Namun, menurut Jennifer, bekerja dengan tim dari negara dan latar belakang yang berbeda-beda membuat ide kreatif dan inovasi baru terus bertebaran. 

“You get to meet so many different people, so many different perspectives. With perspectives, you get to innovate new solutions. We can just copy paste what has been done in Australia and bring it back home, but that’s not going to do anything.
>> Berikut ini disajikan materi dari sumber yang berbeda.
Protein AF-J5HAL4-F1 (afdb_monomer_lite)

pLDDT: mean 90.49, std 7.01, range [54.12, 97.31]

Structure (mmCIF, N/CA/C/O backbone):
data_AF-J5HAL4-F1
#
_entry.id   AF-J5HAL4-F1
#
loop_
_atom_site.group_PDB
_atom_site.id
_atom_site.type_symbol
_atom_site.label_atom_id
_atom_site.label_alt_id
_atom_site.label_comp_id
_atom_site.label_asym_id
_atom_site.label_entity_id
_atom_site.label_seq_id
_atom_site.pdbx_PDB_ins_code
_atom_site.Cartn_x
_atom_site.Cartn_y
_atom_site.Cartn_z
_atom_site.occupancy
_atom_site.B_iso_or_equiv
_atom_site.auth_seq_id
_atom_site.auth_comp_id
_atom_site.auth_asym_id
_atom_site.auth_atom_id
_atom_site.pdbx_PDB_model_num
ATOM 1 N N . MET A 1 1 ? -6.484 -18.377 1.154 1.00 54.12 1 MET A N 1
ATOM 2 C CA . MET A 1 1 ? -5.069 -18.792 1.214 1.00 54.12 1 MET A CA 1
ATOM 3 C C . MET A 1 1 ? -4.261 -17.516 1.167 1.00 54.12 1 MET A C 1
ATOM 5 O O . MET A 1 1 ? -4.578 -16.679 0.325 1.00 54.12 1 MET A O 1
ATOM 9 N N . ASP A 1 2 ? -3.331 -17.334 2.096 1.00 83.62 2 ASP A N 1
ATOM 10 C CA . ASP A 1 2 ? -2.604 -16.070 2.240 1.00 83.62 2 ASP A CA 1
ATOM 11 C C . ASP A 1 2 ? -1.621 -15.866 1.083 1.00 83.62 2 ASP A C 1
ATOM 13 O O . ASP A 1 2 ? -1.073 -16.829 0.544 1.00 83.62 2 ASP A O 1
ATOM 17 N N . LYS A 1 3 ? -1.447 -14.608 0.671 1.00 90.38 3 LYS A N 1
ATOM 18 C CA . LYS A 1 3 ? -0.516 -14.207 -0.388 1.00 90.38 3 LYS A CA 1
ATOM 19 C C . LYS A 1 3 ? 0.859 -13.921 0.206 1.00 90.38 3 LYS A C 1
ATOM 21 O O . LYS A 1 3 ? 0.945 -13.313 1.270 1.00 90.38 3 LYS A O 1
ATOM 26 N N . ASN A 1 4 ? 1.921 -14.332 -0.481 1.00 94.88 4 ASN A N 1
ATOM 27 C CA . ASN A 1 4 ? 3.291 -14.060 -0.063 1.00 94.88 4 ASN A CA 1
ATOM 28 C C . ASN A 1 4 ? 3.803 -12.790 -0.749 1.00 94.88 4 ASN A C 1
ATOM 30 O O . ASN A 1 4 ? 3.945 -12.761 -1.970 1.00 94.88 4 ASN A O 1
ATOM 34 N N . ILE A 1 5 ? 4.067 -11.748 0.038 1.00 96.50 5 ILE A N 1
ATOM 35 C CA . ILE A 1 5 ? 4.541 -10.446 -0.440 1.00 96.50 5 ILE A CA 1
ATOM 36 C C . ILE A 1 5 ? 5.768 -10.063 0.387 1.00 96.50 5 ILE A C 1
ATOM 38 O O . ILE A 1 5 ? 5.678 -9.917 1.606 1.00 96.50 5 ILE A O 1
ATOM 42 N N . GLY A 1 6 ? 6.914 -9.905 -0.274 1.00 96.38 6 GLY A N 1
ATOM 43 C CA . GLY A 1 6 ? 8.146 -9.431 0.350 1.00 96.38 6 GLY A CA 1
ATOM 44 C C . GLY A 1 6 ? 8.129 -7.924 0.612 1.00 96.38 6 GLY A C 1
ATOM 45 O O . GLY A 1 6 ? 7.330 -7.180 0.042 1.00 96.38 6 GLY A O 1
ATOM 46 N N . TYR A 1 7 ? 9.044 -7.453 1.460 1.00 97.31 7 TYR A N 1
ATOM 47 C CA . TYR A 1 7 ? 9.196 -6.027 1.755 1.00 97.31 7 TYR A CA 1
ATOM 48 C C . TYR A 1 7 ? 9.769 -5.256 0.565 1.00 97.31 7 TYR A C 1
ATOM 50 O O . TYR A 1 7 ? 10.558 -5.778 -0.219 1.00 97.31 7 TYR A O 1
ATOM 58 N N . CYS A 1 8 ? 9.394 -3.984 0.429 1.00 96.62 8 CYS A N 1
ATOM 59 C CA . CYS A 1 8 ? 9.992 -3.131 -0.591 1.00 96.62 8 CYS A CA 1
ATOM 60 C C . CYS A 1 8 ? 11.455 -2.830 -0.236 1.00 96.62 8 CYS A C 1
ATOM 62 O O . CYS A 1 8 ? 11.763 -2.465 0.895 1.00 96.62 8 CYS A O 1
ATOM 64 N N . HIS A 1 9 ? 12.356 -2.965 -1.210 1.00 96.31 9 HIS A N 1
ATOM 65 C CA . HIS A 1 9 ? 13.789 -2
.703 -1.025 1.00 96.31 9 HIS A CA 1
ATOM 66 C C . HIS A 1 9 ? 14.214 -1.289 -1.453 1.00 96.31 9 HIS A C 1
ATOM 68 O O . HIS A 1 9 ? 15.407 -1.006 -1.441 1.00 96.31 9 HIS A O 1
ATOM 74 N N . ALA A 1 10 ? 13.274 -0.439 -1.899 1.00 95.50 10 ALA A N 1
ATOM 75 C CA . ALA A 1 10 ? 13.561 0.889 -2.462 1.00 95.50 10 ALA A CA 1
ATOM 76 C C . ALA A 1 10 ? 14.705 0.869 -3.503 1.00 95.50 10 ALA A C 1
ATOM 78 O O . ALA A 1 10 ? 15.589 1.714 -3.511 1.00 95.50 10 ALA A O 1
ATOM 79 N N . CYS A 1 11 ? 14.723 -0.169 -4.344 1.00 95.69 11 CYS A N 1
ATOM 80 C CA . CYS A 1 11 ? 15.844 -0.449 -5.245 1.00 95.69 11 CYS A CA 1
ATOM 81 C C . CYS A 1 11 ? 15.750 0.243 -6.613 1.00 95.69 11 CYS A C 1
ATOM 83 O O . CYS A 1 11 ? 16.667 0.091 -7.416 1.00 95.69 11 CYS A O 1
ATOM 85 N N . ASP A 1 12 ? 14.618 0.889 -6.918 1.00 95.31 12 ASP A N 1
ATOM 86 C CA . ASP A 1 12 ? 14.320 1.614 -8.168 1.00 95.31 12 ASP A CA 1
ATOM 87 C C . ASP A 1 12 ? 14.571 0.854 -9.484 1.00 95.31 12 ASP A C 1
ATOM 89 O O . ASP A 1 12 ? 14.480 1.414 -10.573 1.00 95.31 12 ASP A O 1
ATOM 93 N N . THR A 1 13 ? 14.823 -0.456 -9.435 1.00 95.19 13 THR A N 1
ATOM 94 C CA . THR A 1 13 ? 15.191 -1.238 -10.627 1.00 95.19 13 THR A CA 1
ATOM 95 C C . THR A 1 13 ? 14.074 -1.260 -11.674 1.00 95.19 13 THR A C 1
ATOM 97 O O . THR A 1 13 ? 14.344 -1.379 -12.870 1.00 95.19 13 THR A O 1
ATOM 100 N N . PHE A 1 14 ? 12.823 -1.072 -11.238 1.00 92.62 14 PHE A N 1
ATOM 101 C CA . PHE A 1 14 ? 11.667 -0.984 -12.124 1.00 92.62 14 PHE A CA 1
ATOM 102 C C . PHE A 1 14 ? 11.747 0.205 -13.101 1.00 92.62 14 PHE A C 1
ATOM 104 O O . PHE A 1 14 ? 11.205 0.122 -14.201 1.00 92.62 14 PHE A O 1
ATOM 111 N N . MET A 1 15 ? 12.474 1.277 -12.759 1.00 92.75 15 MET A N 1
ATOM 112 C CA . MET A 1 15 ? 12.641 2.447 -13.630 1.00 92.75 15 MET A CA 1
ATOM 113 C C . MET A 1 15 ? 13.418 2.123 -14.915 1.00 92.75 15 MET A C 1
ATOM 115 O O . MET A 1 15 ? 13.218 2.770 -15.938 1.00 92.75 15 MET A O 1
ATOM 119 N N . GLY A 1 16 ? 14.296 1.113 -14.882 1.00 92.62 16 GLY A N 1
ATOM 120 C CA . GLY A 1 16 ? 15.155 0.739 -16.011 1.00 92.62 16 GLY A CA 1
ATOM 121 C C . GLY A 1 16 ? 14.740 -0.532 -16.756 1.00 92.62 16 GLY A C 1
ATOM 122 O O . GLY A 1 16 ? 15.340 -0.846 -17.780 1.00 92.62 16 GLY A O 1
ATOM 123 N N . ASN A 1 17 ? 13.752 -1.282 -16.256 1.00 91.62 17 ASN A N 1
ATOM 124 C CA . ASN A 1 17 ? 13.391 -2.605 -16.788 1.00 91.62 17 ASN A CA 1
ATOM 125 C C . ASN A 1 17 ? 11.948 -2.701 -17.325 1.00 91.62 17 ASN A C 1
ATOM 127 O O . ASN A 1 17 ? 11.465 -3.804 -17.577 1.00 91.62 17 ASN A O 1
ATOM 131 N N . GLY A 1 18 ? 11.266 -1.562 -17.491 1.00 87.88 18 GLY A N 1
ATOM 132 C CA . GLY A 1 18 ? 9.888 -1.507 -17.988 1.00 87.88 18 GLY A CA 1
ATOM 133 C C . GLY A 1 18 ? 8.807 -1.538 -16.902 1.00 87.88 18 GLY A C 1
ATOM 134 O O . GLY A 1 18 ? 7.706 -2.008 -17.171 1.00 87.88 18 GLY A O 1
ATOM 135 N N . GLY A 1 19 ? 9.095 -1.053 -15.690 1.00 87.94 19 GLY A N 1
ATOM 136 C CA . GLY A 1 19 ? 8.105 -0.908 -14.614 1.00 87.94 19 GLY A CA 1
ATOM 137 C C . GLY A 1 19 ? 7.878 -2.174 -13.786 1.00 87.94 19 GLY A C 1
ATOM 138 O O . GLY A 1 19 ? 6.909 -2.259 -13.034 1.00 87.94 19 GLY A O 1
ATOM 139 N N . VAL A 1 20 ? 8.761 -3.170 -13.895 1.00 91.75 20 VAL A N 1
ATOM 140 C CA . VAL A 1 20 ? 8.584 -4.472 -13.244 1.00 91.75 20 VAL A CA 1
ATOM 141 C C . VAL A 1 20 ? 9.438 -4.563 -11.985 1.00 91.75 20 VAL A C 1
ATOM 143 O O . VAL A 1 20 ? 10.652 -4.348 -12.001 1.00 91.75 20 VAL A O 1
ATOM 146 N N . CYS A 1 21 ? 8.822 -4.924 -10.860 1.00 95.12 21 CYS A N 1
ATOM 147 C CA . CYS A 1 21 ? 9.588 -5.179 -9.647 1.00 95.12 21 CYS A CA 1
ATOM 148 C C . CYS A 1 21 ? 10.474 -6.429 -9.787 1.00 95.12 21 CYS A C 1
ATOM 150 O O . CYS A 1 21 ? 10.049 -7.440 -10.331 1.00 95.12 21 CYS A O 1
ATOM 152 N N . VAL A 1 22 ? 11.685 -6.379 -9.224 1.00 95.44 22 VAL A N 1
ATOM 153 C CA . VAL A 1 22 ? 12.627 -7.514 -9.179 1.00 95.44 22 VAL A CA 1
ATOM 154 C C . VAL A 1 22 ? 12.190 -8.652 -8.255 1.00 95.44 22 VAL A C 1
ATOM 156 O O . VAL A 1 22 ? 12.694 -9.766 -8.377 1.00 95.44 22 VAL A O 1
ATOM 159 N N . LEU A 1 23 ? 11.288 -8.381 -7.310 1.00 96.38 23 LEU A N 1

But if we innovate new creative ideas with multidisciplinary team, our intervention can definitely be better in a way.” 

Sempat burnout, namun gadis ini bangkit untuk mengetahui apa prioritasnya

Banyak orang beranggapan bahwa mengambil kuliah kedokteran, memimpin dua organisasi, tinggal sendiri di negeri tetangga, dan harus menjaga kehidupan sosialnya merupakan hal berat untuk dilakukan. 

Tahun lalu Jennifer sempat cuti dari perkuliahannya, namun ia kembali dan membuktikan bahwa ia menikmati apa yang ia kerjakan sekarang. Ia mengaku dapat bekerja optimal dalam rutinitas dan mempunyai jadwal tetap setiap harinya; pagi hingga sore ia habiskan untuk urusan perkuliahan, sore ke malam ia gunakan untuk merawat mental dan fisiknya, dan malam ia dedikasikan untuk kedua organisasinya. 

In the past, it was pretty hard because I used to feel like I’m missing out, especially in the first few years of university where you want to go out and explore.

when I reached the age of 22, I was thinking ‘what would make me satisfied In five years Time?’ and I looked back, would I be thankful of I did? One day I sat down and reflected what do I want to prioritize,” ungkapnya.